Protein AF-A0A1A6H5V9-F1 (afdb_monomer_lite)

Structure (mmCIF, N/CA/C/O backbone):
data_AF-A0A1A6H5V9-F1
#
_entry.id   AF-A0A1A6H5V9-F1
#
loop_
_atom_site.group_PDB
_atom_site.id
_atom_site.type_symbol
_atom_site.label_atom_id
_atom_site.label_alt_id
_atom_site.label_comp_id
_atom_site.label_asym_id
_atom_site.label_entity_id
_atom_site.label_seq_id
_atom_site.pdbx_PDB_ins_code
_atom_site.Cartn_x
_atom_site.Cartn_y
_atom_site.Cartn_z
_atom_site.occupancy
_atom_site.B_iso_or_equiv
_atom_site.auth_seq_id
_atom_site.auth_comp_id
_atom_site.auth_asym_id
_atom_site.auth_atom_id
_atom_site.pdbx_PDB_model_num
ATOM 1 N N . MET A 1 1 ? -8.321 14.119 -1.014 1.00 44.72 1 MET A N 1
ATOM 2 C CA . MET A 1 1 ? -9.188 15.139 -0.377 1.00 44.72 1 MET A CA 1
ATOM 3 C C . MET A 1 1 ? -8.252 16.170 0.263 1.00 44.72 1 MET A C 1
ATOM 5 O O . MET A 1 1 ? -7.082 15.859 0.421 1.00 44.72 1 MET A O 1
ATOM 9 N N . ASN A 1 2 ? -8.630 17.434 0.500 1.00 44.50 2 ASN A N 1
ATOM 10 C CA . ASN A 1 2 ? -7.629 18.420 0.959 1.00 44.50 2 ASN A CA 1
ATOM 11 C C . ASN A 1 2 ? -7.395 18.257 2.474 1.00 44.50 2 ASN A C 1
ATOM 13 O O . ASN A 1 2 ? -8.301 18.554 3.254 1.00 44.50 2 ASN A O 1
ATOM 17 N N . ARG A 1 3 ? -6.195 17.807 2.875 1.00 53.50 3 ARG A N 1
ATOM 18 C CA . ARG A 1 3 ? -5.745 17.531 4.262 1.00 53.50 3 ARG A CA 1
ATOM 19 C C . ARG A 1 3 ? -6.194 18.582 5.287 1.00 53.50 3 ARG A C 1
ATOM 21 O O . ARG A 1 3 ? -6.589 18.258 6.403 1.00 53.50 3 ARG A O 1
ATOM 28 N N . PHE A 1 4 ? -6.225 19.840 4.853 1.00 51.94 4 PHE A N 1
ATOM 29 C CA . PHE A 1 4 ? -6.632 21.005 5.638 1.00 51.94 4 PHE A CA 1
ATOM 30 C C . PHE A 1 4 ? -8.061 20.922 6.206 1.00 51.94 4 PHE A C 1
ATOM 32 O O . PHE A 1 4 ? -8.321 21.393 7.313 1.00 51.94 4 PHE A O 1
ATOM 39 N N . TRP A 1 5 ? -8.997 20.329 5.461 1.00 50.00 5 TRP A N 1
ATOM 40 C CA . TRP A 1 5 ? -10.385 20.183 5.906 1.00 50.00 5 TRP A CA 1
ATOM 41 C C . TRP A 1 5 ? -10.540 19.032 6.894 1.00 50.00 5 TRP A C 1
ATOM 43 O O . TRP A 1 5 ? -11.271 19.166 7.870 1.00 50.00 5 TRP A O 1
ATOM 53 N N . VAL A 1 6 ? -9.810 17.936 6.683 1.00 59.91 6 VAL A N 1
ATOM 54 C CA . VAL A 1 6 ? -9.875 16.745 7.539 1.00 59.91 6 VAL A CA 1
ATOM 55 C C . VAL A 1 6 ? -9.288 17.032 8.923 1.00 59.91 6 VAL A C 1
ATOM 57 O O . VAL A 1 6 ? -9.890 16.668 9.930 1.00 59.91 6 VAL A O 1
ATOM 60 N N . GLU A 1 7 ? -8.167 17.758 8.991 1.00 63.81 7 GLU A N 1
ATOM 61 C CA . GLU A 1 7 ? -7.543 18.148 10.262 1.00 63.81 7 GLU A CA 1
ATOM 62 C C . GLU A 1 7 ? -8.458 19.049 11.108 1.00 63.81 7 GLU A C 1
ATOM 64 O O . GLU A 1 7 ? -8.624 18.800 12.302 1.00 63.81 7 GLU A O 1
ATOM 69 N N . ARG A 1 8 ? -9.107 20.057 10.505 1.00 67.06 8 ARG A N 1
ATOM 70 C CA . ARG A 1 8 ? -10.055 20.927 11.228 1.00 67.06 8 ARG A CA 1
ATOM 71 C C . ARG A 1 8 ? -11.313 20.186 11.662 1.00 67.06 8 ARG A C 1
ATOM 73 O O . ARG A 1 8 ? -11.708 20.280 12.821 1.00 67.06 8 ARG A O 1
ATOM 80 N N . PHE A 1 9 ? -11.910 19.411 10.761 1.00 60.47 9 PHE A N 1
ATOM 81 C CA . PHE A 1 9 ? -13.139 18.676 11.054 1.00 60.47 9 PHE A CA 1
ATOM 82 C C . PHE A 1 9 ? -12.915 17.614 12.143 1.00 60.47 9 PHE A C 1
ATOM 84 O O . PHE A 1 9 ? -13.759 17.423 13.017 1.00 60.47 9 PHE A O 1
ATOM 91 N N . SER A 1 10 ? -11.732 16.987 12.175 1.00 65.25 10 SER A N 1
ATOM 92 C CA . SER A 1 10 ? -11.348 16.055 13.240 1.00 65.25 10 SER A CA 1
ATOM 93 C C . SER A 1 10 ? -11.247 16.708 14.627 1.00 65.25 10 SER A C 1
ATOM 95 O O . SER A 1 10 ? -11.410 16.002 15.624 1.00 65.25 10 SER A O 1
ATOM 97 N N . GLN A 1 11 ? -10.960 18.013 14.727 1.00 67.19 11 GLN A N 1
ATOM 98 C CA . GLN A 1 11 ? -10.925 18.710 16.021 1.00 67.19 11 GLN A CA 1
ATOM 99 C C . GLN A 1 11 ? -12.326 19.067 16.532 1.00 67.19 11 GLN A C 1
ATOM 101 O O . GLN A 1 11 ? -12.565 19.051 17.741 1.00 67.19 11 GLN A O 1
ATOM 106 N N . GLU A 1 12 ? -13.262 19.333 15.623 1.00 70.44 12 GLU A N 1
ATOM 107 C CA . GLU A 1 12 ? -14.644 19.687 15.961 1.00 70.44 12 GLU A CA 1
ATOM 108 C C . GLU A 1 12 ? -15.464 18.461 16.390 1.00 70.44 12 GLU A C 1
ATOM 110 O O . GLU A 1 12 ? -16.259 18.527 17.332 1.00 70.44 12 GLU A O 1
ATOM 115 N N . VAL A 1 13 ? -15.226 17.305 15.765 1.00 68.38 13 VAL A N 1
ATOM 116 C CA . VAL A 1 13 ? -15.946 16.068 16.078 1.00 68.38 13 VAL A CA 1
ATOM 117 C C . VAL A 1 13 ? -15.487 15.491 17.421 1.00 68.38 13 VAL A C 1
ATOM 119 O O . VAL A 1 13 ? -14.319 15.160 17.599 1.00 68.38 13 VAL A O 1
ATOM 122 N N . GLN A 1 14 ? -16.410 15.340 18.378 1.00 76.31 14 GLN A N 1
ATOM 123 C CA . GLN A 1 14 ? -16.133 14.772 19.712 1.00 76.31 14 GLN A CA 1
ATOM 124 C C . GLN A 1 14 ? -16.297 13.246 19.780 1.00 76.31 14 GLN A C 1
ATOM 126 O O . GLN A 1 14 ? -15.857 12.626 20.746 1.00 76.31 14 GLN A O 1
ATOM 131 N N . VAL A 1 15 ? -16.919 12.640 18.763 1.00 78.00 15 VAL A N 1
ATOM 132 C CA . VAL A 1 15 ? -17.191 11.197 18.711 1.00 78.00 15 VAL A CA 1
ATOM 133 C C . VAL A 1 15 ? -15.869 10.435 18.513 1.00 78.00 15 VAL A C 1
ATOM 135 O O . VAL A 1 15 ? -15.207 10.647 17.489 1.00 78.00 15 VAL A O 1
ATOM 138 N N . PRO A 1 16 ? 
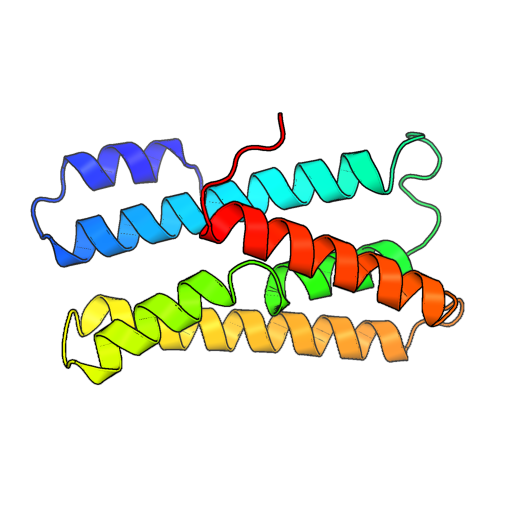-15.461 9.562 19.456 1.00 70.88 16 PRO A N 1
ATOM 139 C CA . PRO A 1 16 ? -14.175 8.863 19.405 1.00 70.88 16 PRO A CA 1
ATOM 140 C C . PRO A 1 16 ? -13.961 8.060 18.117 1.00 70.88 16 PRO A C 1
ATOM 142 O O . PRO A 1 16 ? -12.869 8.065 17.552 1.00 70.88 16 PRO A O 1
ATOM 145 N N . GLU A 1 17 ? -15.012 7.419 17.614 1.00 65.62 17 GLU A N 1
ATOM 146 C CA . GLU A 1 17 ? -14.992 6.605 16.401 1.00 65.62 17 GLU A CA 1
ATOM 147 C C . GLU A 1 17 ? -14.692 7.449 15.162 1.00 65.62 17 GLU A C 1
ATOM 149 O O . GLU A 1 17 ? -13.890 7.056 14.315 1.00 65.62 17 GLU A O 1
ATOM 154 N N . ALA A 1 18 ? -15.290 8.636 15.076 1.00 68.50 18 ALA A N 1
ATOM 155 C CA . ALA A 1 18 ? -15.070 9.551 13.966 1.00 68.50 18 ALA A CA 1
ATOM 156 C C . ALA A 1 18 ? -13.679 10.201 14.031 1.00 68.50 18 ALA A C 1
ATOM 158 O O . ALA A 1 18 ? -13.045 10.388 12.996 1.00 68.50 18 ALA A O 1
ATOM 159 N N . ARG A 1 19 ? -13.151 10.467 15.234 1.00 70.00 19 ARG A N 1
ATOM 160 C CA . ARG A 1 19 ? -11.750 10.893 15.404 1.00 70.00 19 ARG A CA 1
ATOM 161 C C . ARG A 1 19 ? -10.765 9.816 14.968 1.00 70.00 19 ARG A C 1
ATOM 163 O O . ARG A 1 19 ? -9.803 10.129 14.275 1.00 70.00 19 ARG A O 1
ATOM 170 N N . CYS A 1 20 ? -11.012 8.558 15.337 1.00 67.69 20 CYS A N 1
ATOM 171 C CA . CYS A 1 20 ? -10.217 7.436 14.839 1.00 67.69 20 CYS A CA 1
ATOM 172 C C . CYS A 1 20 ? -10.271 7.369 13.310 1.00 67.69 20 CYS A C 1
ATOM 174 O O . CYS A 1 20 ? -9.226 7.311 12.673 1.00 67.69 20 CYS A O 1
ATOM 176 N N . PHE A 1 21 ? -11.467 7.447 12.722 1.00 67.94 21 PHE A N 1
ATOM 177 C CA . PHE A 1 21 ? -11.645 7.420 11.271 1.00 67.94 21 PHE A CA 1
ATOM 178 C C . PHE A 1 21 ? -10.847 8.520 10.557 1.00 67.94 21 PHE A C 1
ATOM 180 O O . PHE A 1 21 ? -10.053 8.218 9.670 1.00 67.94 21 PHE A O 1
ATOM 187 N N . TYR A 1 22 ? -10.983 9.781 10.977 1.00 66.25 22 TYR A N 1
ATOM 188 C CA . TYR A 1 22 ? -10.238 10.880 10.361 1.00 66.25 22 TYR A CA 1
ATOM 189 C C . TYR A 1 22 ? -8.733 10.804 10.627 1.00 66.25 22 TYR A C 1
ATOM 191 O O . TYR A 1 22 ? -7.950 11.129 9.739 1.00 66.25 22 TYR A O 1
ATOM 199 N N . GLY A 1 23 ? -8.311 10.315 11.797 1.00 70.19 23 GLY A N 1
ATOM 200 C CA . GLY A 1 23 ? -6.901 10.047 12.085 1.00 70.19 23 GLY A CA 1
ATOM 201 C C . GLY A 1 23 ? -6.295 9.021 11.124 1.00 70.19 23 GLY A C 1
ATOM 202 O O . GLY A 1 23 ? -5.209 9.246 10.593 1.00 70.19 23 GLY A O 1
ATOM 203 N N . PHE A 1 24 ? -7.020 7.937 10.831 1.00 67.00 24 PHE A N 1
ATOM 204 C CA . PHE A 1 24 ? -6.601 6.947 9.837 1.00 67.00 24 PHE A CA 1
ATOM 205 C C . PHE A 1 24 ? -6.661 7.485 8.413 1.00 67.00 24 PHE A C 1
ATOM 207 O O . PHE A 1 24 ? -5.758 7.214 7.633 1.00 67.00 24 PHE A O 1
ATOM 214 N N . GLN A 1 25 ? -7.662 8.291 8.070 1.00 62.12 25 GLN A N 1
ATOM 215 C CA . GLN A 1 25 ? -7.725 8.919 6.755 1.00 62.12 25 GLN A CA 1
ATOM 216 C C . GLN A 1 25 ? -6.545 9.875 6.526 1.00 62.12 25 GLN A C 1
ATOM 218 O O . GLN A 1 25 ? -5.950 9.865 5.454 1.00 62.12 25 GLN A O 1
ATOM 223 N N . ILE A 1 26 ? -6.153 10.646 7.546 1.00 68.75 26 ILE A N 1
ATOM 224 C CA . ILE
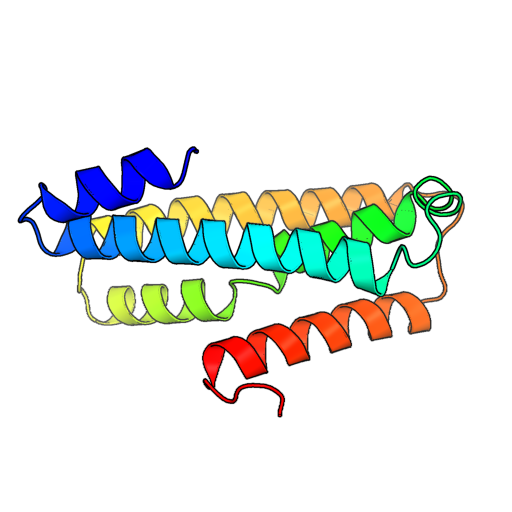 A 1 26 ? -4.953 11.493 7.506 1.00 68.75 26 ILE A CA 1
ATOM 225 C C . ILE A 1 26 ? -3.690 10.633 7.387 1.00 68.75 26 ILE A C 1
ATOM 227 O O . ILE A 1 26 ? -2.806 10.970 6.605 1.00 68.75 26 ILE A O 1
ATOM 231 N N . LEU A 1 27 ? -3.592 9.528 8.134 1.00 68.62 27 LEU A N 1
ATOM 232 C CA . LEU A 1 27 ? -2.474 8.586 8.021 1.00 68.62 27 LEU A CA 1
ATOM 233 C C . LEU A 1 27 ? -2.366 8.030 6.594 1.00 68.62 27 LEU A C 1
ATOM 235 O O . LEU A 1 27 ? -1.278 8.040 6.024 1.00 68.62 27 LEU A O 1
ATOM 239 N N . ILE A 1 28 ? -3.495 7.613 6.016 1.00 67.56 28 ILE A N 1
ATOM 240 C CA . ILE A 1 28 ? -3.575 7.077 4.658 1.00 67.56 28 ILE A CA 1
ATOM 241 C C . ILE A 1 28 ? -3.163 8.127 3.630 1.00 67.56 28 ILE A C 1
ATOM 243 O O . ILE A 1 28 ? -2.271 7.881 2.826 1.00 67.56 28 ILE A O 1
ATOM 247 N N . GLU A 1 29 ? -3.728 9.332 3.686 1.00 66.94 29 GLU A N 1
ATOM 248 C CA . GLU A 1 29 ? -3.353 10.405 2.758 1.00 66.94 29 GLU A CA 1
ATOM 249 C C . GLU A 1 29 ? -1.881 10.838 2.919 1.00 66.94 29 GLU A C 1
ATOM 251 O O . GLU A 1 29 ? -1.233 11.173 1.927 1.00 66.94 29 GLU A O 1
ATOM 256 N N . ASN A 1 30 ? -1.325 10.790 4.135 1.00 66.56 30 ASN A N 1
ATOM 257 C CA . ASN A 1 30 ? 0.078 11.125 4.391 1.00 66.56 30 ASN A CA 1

(Task requirements): Repeat the entries above verbatim, but only from the line that has "ATOM 99 C C" down to the line that has "ATOM 122 N N", inclusive.

(Solution):
ATOM 99 C C . GLN A 1 11 ? -12.326 19.067 16.532 1.00 67.19 11 GLN A C 1
ATOM 101 O O . GLN A 1 11 ? -12.565 19.051 17.741 1.00 67.19 11 GLN A O 1
ATOM 106 N N . GLU A 1 12 ? -13.262 19.333 15.623 1.00 70.44 12 GLU A N 1
ATOM 107 C CA . GLU A 1 12 ? -14.644 19.687 15.961 1.00 70.44 12 GLU A CA 1
ATOM 108 C C . GLU A 1 12 ? -15.464 18.461 16.390 1.00 70.44 12 GLU A C 1
ATOM 110 O O . GLU A 1 12 ? -16.259 18.527 17.332 1.00 70.44 12 GLU A O 1
ATOM 115 N N . VAL A 1 13 ? -15.226 17.305 15.765 1.00 68.38 13 VAL A N 1
ATOM 116 C CA . VAL A 1 13 ? -15.946 16.068 16.078 1.00 68.38 13 VAL A CA 1
ATOM 117 C C . VAL A 1 13 ? -15.487 15.491 17.421 1.00 68.38 13 VAL A C 1
ATOM 119 O O . VAL A 1 13 ? -14.319 15.160 17.599 1.00 68.38 13 VAL A O 1
ATOM 122 N N . GLN A 1 14 ? -16.410 15.340 18.378 1.00 76.31 14 GLN A N 1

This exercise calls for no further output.